Nearby, her father adjusts a hose that brings water pumped from a local river to the field. The water flows down canals dug between the rows of crops. The technique, called flood-irrigation, is a part of a project reducing food insecurity in the drought-prone Langano region of Ethiopia.

In the past, farmers in Sefia’s community could only harvest once a year. Farmers required continuous support through government food subsidies to feed their families. Buying educational supplies or new clothes for their children was something few families could afford.
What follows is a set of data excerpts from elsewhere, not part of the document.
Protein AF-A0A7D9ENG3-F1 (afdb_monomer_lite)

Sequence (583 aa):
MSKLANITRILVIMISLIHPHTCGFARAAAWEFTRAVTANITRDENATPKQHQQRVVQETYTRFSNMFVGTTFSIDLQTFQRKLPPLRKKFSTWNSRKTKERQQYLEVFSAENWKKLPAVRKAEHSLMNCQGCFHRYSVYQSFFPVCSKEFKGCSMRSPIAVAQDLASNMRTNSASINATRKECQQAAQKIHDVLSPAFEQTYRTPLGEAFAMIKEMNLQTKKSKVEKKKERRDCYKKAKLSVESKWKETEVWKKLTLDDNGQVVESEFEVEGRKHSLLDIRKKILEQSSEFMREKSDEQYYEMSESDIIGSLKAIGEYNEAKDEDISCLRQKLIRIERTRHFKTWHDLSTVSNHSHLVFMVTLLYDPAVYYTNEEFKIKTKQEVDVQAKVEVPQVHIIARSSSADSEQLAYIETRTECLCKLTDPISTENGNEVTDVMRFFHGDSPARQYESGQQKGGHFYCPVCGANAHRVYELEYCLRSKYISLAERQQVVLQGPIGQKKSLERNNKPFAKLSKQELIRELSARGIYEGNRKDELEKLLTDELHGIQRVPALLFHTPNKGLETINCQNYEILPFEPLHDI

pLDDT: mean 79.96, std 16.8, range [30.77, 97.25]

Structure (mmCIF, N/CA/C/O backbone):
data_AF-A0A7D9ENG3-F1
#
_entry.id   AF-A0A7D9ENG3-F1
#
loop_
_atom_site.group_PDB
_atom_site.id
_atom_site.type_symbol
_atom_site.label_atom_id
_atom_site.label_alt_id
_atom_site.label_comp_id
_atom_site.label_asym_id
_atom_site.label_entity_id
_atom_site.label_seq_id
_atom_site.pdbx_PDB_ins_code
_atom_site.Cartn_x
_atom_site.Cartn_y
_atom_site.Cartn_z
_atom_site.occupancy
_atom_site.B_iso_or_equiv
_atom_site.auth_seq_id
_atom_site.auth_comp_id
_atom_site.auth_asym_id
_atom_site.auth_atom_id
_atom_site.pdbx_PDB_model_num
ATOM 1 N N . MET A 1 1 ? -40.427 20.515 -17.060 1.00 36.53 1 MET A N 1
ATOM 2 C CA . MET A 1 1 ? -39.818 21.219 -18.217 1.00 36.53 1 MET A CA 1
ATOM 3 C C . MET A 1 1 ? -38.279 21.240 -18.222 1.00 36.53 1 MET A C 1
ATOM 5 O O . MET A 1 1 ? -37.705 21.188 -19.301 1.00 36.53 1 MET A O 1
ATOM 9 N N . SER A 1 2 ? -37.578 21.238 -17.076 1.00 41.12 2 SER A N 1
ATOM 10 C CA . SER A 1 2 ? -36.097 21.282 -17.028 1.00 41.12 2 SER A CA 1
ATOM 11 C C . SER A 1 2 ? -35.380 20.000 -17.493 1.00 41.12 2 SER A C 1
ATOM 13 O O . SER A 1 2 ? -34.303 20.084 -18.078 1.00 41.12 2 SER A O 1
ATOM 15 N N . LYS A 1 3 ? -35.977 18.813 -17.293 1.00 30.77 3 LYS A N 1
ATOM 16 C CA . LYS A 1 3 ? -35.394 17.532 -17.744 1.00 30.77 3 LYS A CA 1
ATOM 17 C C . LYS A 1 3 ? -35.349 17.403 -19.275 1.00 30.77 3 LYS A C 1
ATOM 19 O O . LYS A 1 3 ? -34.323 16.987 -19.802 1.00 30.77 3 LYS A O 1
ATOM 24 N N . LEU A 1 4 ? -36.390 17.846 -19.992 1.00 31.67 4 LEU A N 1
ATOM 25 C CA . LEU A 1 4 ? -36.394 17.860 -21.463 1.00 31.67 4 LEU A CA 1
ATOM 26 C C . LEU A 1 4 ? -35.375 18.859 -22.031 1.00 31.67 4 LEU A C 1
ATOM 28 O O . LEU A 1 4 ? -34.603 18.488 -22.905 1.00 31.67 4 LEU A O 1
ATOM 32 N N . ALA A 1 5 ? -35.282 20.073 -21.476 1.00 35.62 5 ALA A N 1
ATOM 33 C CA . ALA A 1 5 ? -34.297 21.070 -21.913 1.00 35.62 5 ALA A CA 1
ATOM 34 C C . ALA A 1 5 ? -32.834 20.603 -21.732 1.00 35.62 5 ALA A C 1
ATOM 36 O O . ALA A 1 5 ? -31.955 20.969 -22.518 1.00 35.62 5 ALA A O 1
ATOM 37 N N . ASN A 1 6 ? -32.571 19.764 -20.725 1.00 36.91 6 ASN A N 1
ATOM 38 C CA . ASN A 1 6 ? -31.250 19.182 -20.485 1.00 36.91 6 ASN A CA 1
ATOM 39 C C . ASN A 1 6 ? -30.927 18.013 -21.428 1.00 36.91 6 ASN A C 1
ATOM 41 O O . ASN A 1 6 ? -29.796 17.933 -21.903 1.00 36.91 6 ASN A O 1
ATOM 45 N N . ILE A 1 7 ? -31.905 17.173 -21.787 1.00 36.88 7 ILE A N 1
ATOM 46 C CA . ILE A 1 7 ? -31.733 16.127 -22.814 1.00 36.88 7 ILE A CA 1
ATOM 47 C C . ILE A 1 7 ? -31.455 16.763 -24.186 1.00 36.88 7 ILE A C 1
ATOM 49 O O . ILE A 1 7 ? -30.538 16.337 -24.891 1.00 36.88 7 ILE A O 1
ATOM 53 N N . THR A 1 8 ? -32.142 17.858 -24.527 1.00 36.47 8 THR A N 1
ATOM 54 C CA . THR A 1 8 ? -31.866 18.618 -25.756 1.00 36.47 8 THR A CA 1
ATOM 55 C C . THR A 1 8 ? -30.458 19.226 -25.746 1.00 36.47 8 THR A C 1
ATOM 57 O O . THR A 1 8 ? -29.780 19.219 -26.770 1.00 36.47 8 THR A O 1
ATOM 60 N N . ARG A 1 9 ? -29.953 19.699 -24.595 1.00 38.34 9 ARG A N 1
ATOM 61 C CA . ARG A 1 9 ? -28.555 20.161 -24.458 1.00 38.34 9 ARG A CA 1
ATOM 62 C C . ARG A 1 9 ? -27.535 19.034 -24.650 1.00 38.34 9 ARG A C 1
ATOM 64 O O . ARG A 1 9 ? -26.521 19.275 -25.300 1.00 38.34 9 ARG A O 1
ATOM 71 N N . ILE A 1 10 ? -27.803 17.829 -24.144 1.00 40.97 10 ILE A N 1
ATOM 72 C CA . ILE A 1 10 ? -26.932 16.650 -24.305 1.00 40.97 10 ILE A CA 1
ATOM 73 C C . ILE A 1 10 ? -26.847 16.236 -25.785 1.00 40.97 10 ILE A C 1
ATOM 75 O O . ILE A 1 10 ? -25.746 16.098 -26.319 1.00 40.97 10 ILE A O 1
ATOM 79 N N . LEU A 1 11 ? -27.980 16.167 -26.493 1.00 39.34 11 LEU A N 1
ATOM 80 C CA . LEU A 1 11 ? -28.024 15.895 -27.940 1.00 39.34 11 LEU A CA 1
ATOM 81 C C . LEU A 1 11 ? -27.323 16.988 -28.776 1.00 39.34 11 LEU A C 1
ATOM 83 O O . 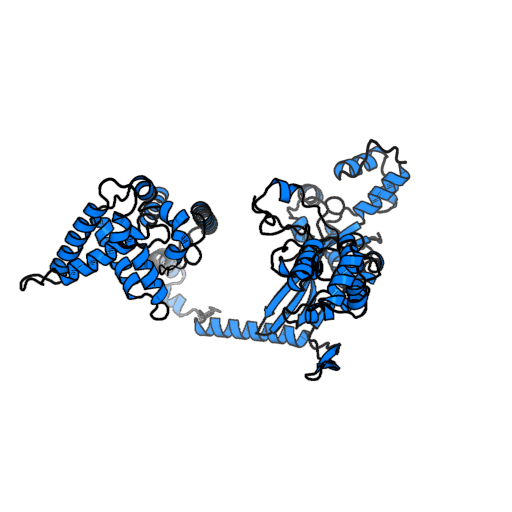LEU A 1 11 ? -26.593 16.689 -29.721 1.00 39.34 11 LEU A O 1
ATOM 87 N N . VAL A 1 12 ? -27.454 18.264 -28.393 1.00 42.59 12 VAL A N 1
ATOM 88 C CA . VAL A 1 12 ? -26.809 19.408 -29.078 1.00 42.59 12 VAL A CA 1
ATOM 89 C C . VAL A 1 12 ? -25.287 19.483 -28.839 1.00 42.59 12 VAL A C 1
ATOM 91 O O . VAL A 1 12 ? -24.557 20.073 -29.653 1.00 42.59 12 VAL A O 1
ATOM 94 N N . ILE A 1 13 ? -24.789 18.890 -27.746 1.00 46.81 13 ILE A N 1
ATOM 95 C CA . ILE A 1 13 ? -23.352 18.723 -27.470 1.00 46.81 13 ILE A CA 1
ATOM 96 C C . ILE A 1 13 ? -22.774 17.550 -28.280 1.00 46.81 13 ILE A C 1
ATOM 98 O O . ILE A 1 13 ? -21.654 17.674 -28.781 1.00 46.81 13 ILE A O 1
ATOM 102 N N . MET A 1 14 ? -23.544 16.475 -28.489 1.00 43.62 14 MET A N 1
ATOM 103 C CA . MET A 1 14 ? -23.120 15.302 -29.269 1.00 43.62 14 MET A CA 1
ATOM 104 C C . MET A 1 14 ? -23.107 15.540 -30.793 1.00 43.62 14 MET A C 1
ATOM 106 O O . MET A 1 14 ? -22.202 15.051 -31.467 1.00 43.62 14 MET A O 1
ATOM 110 N N . ILE A 1 15 ? -24.000 16.374 -31.347 1.00 52.72 15 ILE A N 1
ATOM 111 C CA . ILE A 1 15 ? -23.957 16.810 -32.763 1.00 52.72 15 ILE A CA 1
ATOM 112 C C . ILE A 1 15 ? -23.071 18.056 -32.888 1.00 52.72 15 ILE A C 1
ATOM 114 O O . ILE A 1 15 ? -23.525 19.195 -33.052 1.00 52.72 15 ILE A O 1
ATOM 118 N N . SER A 1 16 ? -21.764 17.887 -32.724 1.00 63.78 16 SER A N 1
ATOM 119 C CA . SER A 1 16 ? -20.833 19.011 -32.743 1.00 63.78 16 SER A CA 1
ATOM 120 C C . SER A 1 16 ? -19.576 18.631 -33.504 1.00 63.78 16 SER A C 1
ATOM 122 O O . SER A 1 16 ? -18.785 17.864 -32.986 1.00 63.78 16 SER A O 1
ATOM 124 N N . LEU A 1 17 ? -19.328 19.219 -34.682 1.00 65.25 17 LEU A N 1
ATOM 125 C CA . LEU A 1 17 ? -18.118 18.970 -35.497 1.00 65.25 17 LEU A CA 1
ATOM 126 C C . LEU A 1 17 ? -16.785 19.228 -34.757 1.00 65.25 17 LEU A C 1
ATOM 128 O O . LEU A 1 17 ? -15.714 18.969 -35.285 1.00 65.25 17 LEU A O 1
ATOM 132 N N . ILE A 1 18 ? -16.824 19.778 -33.545 1.00 65.19 18 ILE A N 1
ATOM 133 C CA . ILE A 1 18 ? -15.656 20.024 -32.692 1.00 65.19 18 ILE A CA 1
ATOM 134 C C . ILE A 1 18 ? -15.473 18.956 -31.599 1.00 65.19 18 ILE A C 1
ATOM 136 O O . ILE A 1 18 ? -14.495 19.032 -30.857 1.00 65.19 18 ILE A O 1
ATOM 140 N N . HIS A 1 19 ? -16.393 17.994 -31.463 1.00 69.94 19 HIS A N 1
ATOM 141 C CA . HIS A 1 19 ? -16.323 16.961 -30.430 1.00 69.94 19 HIS A CA 1
ATOM 142 C C . HIS A 1 19 ? -15.262 15.905 -30.789 1.00 69.94 19 HIS A C 1
ATOM 144 O O . HIS A 1 19 ? -15.210 15.478 -31.948 1.00 69.94 19 HIS A O 1
ATOM 150 N N . PRO A 1 20 ? -14.440 15.440 -29.829 1.00 61.59 20 PRO A N 1
ATOM 151 C CA . PRO A 1 20 ? -13.388 14.457 -30.097 1.00 61.59 20 PRO A CA 1
ATOM 152 C C . PRO A 1 20 ? -13.896 13.121 -30.661 1.00 61.59 20 PRO A C 1
ATOM 154 O O . PRO A 1 20 ? -13.171 12.470 -31.404 1.00 61.59 20 PRO A O 1
ATOM 157 N N . HIS A 1 21 ? -15.145 12.744 -30.378 1.00 65.75 21 HIS A N 1
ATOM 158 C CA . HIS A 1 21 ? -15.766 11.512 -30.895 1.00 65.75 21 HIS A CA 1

Now, life is much different.

Thanks to generous monthly donations, and support from the Ethiopian district education bureau, farmers have formed three irrigation groups with 60 members.

"My father has been able to buy an ox for farming. — Mohammed, 10"

Each group — trained on irrigation techniques and provided with two water pumps, fertilizer and improved seeds — now harvest three times a year and can maintain the water pumps. “The maize I used to produce was not able to provide me and my family with the food we needed for the year,” says Mustefa Ali.

“Now, thanks to the project, we farmers can produce vegetables such as tomatoes, onions, cabbages and red peppers. We are selling the vegetables in the market, and it is generating income, which I am sharing with 20 farmers in my group.”

Like Mustefa, Sefia’s father’s income has increased since using the new irrigation techniques. “My father could buy me and my two sisters new clothes. I am really happy,” she says.

Today, more than 650 community members are benefiting from the irrigation project and the year-round supply of crops.